(Data for this task)

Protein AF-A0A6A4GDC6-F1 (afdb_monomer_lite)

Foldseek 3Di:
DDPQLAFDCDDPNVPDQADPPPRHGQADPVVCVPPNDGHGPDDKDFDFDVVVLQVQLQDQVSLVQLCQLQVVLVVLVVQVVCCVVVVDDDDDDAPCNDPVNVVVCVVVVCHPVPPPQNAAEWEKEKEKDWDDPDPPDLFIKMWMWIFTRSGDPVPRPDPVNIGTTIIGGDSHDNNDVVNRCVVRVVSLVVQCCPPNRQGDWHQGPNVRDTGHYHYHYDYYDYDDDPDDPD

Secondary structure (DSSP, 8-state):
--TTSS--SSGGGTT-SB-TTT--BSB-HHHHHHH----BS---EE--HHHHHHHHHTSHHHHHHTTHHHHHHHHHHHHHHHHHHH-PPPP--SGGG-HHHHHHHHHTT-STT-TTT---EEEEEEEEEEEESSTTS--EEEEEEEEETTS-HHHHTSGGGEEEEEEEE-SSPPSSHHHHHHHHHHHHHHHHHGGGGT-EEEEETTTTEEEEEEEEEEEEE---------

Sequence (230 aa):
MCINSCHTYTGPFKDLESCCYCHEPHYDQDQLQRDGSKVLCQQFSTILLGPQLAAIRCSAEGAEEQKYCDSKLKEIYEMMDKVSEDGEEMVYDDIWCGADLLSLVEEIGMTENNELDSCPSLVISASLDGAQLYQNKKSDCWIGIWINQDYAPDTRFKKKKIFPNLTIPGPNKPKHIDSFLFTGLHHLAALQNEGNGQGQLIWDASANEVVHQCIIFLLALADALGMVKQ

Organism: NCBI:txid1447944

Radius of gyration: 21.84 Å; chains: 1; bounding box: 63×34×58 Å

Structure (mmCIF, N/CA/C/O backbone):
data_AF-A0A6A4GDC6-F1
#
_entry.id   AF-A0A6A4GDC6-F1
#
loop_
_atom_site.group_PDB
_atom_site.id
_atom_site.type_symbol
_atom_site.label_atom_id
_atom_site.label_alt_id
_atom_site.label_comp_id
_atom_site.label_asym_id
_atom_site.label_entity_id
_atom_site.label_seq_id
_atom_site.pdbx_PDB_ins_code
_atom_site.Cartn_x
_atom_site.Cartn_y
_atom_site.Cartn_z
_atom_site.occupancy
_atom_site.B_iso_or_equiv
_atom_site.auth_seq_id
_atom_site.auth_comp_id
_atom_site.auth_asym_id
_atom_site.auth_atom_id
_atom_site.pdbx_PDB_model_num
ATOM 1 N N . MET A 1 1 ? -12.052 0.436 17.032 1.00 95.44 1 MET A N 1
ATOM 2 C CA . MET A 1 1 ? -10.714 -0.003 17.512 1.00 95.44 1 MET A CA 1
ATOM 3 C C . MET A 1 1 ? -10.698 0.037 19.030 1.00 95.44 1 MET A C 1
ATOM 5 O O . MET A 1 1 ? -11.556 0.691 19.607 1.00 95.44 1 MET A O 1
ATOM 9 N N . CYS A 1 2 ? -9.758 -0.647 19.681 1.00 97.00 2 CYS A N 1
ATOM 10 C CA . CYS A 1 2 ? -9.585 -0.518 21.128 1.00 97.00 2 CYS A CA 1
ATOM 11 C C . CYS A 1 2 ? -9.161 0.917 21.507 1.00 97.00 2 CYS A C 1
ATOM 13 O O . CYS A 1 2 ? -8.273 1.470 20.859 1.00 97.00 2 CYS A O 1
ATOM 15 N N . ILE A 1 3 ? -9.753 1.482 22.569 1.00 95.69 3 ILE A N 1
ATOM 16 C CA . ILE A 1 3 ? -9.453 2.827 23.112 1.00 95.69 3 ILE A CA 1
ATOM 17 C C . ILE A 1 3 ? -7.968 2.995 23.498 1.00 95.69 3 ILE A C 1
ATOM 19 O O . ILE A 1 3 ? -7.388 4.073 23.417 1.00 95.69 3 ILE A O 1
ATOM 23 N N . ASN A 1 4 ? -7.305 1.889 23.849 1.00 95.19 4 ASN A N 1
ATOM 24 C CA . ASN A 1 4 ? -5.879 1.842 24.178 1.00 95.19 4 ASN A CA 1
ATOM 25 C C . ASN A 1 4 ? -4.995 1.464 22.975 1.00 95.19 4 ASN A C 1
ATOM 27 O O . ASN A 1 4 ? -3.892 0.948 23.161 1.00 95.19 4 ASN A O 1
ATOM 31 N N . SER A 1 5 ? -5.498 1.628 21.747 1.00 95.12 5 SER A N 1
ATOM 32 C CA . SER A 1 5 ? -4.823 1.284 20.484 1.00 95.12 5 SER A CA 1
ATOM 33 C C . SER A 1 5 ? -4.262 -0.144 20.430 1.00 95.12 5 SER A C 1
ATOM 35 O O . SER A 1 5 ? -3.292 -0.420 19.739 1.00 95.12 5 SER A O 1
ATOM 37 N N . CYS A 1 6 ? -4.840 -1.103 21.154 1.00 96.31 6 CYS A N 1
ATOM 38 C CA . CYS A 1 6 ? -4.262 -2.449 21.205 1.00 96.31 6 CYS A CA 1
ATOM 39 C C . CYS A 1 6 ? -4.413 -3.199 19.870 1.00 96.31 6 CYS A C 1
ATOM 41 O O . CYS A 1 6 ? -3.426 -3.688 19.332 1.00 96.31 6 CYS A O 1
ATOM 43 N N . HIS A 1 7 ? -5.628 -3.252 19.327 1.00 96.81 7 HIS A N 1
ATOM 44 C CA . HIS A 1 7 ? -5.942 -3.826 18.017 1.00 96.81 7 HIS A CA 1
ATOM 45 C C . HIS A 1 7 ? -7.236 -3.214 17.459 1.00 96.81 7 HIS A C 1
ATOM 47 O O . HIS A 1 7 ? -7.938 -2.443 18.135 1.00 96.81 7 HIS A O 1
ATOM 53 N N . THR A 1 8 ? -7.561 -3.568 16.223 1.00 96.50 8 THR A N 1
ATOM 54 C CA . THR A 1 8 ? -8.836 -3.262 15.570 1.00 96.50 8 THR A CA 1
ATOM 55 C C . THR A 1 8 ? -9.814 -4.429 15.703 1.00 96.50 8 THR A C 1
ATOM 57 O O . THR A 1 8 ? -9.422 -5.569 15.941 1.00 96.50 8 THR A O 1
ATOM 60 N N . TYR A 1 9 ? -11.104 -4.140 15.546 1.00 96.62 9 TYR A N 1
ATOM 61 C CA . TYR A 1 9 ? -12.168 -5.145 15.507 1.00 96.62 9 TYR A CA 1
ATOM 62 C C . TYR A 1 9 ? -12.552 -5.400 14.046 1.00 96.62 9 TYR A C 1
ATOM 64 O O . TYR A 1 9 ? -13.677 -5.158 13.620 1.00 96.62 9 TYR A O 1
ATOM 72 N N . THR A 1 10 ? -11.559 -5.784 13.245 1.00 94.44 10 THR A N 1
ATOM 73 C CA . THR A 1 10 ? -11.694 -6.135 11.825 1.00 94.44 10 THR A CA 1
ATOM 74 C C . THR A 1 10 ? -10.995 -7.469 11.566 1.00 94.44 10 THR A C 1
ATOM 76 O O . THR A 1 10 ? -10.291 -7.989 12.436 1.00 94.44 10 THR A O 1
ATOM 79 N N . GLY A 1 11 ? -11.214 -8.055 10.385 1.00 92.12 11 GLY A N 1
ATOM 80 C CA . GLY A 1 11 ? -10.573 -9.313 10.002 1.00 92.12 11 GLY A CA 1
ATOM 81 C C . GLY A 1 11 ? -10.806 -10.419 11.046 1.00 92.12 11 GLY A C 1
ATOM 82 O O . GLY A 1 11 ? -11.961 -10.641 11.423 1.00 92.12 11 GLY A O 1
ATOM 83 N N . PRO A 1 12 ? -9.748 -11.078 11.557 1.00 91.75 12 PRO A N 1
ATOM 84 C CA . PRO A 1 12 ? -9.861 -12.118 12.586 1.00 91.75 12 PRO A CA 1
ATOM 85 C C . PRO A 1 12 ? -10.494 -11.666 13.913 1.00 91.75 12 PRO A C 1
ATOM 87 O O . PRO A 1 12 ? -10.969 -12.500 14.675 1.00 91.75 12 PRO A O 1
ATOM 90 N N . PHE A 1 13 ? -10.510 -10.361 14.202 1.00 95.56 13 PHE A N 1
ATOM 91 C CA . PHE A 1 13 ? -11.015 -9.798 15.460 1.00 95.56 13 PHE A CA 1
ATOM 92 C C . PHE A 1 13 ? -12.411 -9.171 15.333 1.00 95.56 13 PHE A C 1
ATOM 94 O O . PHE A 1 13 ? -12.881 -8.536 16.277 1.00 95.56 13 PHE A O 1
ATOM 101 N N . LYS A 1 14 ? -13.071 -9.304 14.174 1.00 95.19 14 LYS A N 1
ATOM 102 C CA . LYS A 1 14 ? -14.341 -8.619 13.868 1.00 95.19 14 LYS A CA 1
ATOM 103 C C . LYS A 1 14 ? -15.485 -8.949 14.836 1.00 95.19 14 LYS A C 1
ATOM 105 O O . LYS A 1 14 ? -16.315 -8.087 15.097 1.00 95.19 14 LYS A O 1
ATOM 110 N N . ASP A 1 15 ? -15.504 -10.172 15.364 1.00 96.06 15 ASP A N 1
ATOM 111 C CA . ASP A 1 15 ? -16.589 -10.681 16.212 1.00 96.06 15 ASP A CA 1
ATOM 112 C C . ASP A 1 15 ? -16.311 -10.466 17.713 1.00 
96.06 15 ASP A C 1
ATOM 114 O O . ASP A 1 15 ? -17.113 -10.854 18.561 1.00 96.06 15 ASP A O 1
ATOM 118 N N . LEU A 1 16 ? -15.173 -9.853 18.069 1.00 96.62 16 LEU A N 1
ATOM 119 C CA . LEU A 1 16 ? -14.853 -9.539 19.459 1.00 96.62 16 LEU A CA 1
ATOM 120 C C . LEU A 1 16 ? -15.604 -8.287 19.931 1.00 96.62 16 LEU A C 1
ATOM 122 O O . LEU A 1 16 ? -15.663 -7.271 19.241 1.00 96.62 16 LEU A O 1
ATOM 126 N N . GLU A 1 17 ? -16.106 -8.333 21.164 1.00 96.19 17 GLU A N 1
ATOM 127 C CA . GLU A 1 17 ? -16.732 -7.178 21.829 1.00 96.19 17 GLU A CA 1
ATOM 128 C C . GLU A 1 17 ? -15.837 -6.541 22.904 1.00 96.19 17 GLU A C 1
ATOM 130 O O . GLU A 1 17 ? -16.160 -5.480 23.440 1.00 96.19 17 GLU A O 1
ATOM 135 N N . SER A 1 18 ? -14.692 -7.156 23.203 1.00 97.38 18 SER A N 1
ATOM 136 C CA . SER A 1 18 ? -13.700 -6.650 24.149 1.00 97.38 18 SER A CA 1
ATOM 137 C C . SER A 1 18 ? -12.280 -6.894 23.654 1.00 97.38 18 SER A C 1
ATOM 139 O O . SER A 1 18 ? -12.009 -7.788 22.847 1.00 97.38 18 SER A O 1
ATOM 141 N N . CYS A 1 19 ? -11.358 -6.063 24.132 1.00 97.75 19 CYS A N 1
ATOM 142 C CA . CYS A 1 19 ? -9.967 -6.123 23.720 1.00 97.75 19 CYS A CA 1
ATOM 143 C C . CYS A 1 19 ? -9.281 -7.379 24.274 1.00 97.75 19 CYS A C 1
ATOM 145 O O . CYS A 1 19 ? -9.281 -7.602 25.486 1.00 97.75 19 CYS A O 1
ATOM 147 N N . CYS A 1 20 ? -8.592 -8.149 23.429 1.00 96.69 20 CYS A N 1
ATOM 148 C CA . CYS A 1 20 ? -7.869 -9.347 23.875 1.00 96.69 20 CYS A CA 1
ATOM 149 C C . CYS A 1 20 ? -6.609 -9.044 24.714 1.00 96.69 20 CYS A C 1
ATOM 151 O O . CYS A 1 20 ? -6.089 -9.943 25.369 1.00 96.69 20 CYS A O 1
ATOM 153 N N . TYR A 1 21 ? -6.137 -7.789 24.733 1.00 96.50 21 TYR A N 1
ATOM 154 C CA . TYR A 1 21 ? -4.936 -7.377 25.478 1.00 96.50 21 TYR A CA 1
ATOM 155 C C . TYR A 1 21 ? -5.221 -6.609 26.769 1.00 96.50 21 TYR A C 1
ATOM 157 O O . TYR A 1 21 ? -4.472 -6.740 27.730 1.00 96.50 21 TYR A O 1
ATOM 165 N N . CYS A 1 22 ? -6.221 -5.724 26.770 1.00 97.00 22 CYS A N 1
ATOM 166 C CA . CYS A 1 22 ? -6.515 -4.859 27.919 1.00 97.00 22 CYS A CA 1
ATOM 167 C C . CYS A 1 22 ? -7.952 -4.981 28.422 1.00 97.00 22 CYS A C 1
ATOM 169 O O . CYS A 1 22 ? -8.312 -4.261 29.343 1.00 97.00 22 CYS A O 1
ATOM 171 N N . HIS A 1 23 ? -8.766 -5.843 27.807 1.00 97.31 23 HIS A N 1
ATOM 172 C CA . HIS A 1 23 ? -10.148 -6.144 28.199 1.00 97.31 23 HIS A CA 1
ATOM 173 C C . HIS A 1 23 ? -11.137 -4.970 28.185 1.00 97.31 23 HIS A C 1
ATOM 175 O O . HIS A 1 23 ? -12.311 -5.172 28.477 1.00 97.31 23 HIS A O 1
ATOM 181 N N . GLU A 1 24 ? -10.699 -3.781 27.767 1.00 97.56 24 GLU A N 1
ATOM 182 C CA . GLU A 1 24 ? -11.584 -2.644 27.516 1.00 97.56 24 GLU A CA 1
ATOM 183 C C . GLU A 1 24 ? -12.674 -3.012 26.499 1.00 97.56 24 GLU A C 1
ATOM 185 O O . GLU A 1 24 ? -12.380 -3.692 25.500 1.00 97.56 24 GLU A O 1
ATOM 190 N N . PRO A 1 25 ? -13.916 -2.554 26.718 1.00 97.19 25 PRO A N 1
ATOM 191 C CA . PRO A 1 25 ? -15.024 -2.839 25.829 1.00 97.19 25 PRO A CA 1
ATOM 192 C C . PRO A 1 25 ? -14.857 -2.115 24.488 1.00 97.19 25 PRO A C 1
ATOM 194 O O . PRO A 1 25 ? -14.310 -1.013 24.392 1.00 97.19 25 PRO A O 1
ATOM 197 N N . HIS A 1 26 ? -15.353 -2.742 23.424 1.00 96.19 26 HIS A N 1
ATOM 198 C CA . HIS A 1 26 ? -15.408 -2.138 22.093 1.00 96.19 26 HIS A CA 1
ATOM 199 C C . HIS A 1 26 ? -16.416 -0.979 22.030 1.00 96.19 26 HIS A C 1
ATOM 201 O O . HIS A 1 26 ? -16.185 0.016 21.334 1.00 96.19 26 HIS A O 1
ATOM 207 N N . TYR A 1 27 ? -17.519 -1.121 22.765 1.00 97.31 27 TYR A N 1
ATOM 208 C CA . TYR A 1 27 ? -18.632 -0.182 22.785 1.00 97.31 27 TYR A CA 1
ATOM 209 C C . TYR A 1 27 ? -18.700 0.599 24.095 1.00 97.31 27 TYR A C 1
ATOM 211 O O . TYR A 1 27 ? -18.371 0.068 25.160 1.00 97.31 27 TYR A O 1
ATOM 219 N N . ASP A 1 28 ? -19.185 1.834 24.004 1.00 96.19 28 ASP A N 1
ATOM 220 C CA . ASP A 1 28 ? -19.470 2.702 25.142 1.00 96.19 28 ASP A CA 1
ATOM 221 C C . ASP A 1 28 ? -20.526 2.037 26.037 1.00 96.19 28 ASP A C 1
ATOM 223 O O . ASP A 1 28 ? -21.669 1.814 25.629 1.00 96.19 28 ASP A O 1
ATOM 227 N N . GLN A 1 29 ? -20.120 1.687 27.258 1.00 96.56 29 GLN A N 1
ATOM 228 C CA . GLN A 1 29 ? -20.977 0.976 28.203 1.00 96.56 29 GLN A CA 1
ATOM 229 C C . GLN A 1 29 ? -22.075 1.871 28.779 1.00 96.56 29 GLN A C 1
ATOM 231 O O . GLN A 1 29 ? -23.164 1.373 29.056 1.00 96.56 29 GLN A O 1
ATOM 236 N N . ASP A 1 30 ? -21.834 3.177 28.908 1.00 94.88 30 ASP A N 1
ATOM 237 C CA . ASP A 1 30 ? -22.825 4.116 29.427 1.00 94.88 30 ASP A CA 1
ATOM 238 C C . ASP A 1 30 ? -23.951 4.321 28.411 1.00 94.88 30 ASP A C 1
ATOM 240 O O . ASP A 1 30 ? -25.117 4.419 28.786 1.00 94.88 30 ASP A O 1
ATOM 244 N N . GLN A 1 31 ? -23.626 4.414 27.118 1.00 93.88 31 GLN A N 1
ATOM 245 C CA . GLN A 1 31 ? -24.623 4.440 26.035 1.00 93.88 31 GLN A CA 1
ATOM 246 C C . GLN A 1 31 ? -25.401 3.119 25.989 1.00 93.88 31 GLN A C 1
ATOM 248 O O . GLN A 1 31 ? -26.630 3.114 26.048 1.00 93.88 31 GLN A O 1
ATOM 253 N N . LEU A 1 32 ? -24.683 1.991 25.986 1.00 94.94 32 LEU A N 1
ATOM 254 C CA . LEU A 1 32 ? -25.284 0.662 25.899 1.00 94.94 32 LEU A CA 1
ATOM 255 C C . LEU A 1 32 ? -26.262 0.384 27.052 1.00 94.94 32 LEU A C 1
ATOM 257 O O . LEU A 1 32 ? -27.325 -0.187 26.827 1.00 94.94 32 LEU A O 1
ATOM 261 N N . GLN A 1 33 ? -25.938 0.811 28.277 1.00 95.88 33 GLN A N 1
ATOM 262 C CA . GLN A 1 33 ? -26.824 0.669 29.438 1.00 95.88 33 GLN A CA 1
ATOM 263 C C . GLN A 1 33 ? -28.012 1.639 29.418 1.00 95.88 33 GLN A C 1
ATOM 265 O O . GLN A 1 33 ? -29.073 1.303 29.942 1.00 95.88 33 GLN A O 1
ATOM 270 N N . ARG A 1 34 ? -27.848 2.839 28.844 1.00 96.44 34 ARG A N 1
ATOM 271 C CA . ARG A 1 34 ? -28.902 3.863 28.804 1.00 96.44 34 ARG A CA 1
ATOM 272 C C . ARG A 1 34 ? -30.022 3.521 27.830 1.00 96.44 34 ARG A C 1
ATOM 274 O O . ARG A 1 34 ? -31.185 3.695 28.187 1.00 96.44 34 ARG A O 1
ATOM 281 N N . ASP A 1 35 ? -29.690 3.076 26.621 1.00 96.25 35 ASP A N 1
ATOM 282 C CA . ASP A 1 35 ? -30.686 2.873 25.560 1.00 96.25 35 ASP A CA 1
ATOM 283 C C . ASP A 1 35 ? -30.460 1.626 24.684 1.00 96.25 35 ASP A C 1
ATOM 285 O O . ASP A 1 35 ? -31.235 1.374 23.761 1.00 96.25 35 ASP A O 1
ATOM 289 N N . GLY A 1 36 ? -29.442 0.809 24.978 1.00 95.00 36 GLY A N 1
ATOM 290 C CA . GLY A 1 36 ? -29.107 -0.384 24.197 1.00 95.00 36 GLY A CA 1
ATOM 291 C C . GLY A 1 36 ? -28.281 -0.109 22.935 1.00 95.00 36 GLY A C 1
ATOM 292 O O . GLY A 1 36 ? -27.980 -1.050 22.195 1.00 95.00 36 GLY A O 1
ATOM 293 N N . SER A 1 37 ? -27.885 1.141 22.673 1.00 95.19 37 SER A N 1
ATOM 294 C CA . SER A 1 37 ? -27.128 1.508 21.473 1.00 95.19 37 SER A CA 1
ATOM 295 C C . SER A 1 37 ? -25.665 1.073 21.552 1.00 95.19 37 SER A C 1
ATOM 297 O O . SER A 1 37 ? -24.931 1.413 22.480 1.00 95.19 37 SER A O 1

(End Data for this task)

**Description of the task:** Give back the lines of the data exactly as they are written, from the first line through the line containing "Radius of gyration: 21.84".

**Response:**
Protein AF-A0A6A4GDC6-F1 (afdb_monomer_lite)

Foldseek 3Di:
DDPQLAFDCDDPNVPDQADPPPRHGQADPVVCVPPNDGHGPDDKDFDFDVVVLQVQLQDQVSLVQLCQLQVVLVVLVVQVVCCVVVVDDDDDDAPCNDPVNVVVCVVVVCHPVPPPQNAAEWEKEKEKDWDDPDPPDLFIKMWMWIFTRSGDPVPRPDPVNIGTTIIGGDSHDNNDVVNRCVVRVVSLVVQCCPPNRQGDWHQGPNVRDTGHYHYHYDYYDYDDDPDDPD

Secondary structure (DSSP, 8-state):
--TTSS--SSGGGTT-SB-TTT--BSB-HHHHHHH----BS---EE--HHHHHHHHHTSHHHHHHTTHHHHHHHHHHHHHHHHHHH-PPPP--SGGG-HHHHHHHHHTT-STT-TTT---EEEEEEEEEEEESSTTS--EEEEEEEEETTS-HHHHTSGGGEEEEEEEE-SSPPSSHHHHHHHHHHHHHHHHHGGGGT-EEEEETTTTEEEEEEEEEEEEE---------

Sequence (230 aa):
MCINSCHTYTGPFKDLESCCYCHEPHYDQDQLQRDGSKVLCQQFSTILLGPQLAAIRCSAEGAEEQKYCDSKLKEIYEMMDKVSEDGEEMVYDDIWCGADLLSLVEEIGMTENNELDSCPSLVISASLDGAQLYQNKKSDCWIGIWINQDYAPDTRFKKKKIFPNLTIPGPNKPKHIDSFLFTGLHHLAALQNEGNGQGQLIWDASANEVVHQCIIFLLALADALGMVKQ

Organism: NCBI:txid1447944

Radius of gyration: 21.84 Å; chains: 1; bounding box: 63×34×58 Å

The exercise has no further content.